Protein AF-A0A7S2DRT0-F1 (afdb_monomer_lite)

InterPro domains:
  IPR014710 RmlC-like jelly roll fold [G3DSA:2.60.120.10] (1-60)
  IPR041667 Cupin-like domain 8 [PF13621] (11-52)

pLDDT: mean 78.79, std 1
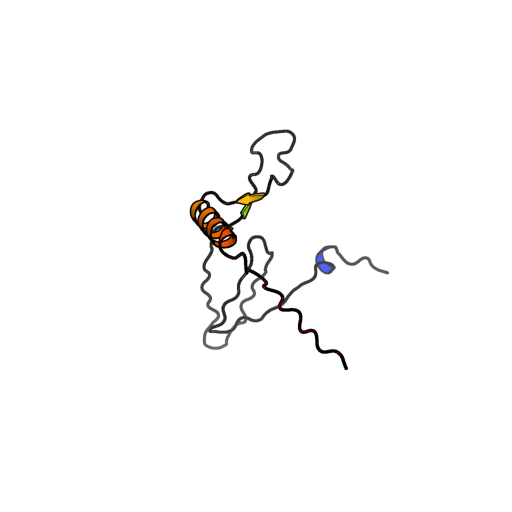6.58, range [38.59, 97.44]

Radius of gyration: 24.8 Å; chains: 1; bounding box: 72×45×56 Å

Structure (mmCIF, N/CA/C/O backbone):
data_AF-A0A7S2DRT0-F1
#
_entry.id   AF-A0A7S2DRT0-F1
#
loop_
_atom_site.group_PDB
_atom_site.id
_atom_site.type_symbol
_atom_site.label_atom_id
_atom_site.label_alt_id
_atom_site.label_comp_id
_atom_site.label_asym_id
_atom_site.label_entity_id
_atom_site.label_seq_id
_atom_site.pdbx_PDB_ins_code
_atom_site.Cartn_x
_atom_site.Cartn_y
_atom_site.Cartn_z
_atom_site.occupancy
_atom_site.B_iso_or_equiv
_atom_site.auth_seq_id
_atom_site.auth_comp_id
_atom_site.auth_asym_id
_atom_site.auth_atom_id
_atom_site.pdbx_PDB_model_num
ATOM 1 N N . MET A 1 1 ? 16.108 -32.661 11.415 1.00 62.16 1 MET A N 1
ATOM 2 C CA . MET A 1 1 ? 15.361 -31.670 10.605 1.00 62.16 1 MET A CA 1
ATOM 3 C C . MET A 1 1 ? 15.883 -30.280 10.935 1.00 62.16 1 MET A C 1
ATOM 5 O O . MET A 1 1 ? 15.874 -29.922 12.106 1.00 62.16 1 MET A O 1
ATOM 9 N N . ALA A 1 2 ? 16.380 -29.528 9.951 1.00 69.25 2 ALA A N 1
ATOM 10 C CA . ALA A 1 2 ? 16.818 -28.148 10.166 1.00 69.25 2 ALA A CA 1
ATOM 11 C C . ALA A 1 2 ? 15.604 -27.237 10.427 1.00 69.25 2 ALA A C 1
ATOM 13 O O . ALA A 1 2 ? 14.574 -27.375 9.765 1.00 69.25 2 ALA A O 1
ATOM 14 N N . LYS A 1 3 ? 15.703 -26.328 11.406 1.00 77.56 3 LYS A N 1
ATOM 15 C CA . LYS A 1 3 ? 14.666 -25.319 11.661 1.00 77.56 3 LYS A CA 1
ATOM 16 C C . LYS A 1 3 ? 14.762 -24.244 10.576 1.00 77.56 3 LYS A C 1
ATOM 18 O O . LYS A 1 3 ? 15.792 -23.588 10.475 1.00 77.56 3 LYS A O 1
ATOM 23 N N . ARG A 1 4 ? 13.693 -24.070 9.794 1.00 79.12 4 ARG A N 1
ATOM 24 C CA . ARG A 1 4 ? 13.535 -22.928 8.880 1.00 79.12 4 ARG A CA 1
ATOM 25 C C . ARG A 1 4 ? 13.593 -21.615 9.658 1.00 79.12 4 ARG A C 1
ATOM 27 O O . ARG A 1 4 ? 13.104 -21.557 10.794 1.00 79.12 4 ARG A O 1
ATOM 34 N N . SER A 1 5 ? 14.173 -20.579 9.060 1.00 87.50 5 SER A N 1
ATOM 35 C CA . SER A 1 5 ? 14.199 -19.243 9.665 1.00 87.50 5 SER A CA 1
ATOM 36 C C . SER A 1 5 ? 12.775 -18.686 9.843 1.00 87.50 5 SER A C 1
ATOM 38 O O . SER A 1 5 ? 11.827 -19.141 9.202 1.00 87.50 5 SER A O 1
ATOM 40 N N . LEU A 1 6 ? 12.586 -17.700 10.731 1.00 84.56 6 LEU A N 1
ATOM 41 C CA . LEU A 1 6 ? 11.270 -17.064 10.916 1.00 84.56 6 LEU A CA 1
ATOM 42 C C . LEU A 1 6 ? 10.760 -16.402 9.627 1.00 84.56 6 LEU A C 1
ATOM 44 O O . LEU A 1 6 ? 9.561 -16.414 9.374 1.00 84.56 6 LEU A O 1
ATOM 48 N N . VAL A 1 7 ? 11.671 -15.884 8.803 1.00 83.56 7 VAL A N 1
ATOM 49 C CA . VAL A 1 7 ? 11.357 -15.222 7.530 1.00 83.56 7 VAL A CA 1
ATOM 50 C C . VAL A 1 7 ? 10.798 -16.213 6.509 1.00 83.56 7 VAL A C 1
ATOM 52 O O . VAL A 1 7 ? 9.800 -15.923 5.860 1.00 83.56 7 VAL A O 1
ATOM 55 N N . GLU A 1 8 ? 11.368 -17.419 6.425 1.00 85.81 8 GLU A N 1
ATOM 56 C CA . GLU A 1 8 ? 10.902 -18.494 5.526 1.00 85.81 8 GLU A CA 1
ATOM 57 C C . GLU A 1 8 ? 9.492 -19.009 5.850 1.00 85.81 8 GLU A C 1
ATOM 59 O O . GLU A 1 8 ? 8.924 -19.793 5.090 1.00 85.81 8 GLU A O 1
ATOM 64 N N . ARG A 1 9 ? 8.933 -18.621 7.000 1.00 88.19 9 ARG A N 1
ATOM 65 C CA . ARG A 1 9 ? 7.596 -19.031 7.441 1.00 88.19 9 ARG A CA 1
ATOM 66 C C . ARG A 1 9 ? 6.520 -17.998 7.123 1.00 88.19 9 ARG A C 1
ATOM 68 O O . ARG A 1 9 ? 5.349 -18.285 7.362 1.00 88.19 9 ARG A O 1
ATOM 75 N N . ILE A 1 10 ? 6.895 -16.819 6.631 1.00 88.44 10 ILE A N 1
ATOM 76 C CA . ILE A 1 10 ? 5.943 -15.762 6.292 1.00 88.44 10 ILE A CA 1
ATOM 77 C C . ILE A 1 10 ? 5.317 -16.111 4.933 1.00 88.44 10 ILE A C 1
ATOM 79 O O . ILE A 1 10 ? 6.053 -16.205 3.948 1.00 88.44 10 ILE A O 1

==

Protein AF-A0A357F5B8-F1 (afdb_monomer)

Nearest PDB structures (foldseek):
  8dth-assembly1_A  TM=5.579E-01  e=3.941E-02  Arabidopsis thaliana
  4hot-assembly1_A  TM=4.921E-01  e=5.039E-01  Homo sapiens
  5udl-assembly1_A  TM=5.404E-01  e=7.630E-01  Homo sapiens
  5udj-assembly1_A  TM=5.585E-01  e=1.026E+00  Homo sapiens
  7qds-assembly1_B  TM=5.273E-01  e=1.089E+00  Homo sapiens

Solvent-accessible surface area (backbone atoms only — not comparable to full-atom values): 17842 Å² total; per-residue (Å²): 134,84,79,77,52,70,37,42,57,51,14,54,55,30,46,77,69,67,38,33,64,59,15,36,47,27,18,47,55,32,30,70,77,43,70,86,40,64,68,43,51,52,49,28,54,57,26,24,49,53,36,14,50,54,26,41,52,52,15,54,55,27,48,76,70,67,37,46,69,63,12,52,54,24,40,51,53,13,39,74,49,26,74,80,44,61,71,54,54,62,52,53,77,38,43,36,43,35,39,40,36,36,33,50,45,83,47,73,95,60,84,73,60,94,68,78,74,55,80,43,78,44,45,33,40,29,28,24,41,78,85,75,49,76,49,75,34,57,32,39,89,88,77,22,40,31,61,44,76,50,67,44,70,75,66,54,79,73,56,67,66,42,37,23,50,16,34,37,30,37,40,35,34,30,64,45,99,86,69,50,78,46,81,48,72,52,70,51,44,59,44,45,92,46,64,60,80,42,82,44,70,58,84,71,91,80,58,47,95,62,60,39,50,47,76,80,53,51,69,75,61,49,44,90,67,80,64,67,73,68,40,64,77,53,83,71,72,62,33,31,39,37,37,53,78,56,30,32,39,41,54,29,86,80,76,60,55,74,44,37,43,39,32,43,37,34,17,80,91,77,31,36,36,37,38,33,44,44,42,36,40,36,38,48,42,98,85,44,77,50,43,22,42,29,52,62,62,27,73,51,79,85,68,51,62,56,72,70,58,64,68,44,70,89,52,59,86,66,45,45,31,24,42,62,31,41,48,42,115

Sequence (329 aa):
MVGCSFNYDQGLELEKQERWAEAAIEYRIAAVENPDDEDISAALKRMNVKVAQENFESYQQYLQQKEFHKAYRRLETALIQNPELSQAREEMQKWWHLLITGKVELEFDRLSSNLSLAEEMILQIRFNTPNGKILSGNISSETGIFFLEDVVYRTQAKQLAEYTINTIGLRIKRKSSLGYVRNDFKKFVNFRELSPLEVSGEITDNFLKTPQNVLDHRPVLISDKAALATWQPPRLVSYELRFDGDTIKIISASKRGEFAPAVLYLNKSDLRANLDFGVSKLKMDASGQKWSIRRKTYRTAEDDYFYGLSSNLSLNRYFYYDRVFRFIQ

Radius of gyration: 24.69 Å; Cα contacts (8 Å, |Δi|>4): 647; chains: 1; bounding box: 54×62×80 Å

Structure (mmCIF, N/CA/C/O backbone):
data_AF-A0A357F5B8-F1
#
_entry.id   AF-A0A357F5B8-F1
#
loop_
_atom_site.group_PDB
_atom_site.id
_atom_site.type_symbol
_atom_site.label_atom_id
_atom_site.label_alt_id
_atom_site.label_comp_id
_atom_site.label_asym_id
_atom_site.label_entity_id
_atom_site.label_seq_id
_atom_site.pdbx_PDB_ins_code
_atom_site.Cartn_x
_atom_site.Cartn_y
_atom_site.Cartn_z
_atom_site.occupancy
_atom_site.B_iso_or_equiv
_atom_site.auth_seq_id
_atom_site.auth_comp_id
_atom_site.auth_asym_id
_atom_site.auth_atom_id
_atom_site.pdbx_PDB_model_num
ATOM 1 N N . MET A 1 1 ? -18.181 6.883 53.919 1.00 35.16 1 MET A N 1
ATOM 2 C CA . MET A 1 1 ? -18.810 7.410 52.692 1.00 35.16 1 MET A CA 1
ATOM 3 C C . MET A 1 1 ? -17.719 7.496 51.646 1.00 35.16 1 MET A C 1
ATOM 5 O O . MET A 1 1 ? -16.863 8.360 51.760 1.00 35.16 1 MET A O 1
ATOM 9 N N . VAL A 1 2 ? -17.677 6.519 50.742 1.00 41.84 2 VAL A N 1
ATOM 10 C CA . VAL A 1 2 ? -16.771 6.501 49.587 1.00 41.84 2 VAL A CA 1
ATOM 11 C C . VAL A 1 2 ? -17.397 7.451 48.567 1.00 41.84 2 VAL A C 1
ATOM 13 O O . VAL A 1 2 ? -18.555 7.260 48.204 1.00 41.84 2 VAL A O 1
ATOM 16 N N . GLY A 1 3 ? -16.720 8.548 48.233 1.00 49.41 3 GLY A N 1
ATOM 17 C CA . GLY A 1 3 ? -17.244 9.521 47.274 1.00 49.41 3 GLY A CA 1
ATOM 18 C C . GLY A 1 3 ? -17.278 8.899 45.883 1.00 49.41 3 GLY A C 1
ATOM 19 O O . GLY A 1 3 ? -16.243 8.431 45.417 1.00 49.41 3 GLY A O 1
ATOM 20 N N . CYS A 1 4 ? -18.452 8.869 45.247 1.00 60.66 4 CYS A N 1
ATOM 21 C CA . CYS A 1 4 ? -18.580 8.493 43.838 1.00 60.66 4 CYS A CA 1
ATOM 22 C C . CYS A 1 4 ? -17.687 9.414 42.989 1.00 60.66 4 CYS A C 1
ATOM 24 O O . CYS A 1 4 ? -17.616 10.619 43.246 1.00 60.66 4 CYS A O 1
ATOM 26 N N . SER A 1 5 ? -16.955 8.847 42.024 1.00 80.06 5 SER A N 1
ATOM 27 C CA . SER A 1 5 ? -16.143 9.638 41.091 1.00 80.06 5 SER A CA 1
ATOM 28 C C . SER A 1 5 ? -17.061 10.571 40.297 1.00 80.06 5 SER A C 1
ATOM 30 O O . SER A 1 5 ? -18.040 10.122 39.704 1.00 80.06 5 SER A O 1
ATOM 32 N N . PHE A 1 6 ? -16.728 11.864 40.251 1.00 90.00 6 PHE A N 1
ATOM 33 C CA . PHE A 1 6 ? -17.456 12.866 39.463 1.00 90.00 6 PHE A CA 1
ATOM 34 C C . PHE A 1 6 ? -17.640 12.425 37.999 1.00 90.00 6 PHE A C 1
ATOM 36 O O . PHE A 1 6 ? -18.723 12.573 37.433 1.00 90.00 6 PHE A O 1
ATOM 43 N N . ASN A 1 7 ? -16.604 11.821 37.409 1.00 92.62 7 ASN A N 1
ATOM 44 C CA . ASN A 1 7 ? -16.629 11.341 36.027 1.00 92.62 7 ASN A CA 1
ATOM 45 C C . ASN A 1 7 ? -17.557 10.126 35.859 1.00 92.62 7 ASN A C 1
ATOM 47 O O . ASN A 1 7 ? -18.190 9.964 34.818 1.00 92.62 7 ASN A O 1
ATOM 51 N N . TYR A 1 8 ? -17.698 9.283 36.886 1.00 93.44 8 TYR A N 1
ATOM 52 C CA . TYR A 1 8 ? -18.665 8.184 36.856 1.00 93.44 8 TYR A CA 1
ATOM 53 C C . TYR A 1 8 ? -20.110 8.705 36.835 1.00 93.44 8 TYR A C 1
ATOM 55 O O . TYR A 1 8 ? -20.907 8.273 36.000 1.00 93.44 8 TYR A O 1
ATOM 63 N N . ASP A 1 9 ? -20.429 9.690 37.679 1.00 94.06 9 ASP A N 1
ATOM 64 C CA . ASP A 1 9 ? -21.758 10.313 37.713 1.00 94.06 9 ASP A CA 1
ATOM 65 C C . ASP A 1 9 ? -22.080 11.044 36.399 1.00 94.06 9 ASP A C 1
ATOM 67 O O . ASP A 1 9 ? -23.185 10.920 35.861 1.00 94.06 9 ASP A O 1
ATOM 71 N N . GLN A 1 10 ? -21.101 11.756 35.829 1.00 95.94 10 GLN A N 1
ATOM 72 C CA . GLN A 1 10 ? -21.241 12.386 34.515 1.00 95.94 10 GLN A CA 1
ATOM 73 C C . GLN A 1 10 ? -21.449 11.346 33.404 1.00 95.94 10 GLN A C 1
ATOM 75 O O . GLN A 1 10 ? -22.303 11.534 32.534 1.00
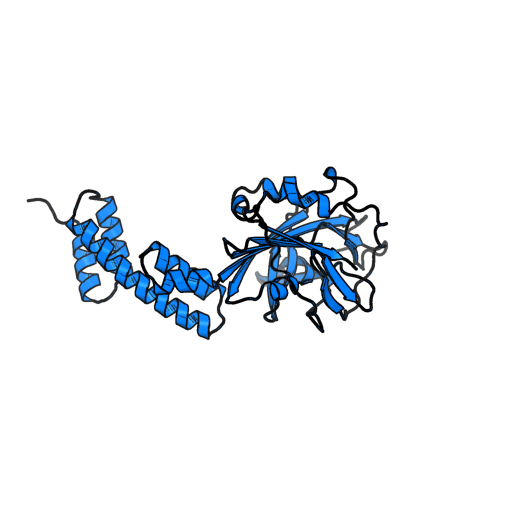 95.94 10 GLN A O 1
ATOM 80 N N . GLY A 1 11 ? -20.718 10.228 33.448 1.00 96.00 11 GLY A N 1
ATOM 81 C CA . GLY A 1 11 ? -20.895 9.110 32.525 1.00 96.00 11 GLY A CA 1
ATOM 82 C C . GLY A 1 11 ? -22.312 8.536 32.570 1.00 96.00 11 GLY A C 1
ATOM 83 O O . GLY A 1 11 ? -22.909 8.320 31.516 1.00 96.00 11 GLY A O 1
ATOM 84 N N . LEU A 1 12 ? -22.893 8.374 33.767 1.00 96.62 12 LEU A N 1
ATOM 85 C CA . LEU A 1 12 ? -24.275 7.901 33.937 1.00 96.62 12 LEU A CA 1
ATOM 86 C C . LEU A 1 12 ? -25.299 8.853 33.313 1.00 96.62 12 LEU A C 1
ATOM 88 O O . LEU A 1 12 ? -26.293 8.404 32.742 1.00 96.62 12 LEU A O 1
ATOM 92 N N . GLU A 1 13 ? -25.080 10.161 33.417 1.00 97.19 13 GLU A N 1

→ **DIRECTIONS FOR THIS TASK**
Among the lines above, please count those that contain the string "Radius" and write the number by itself.

→ **EXERCISE SOLUTION**
2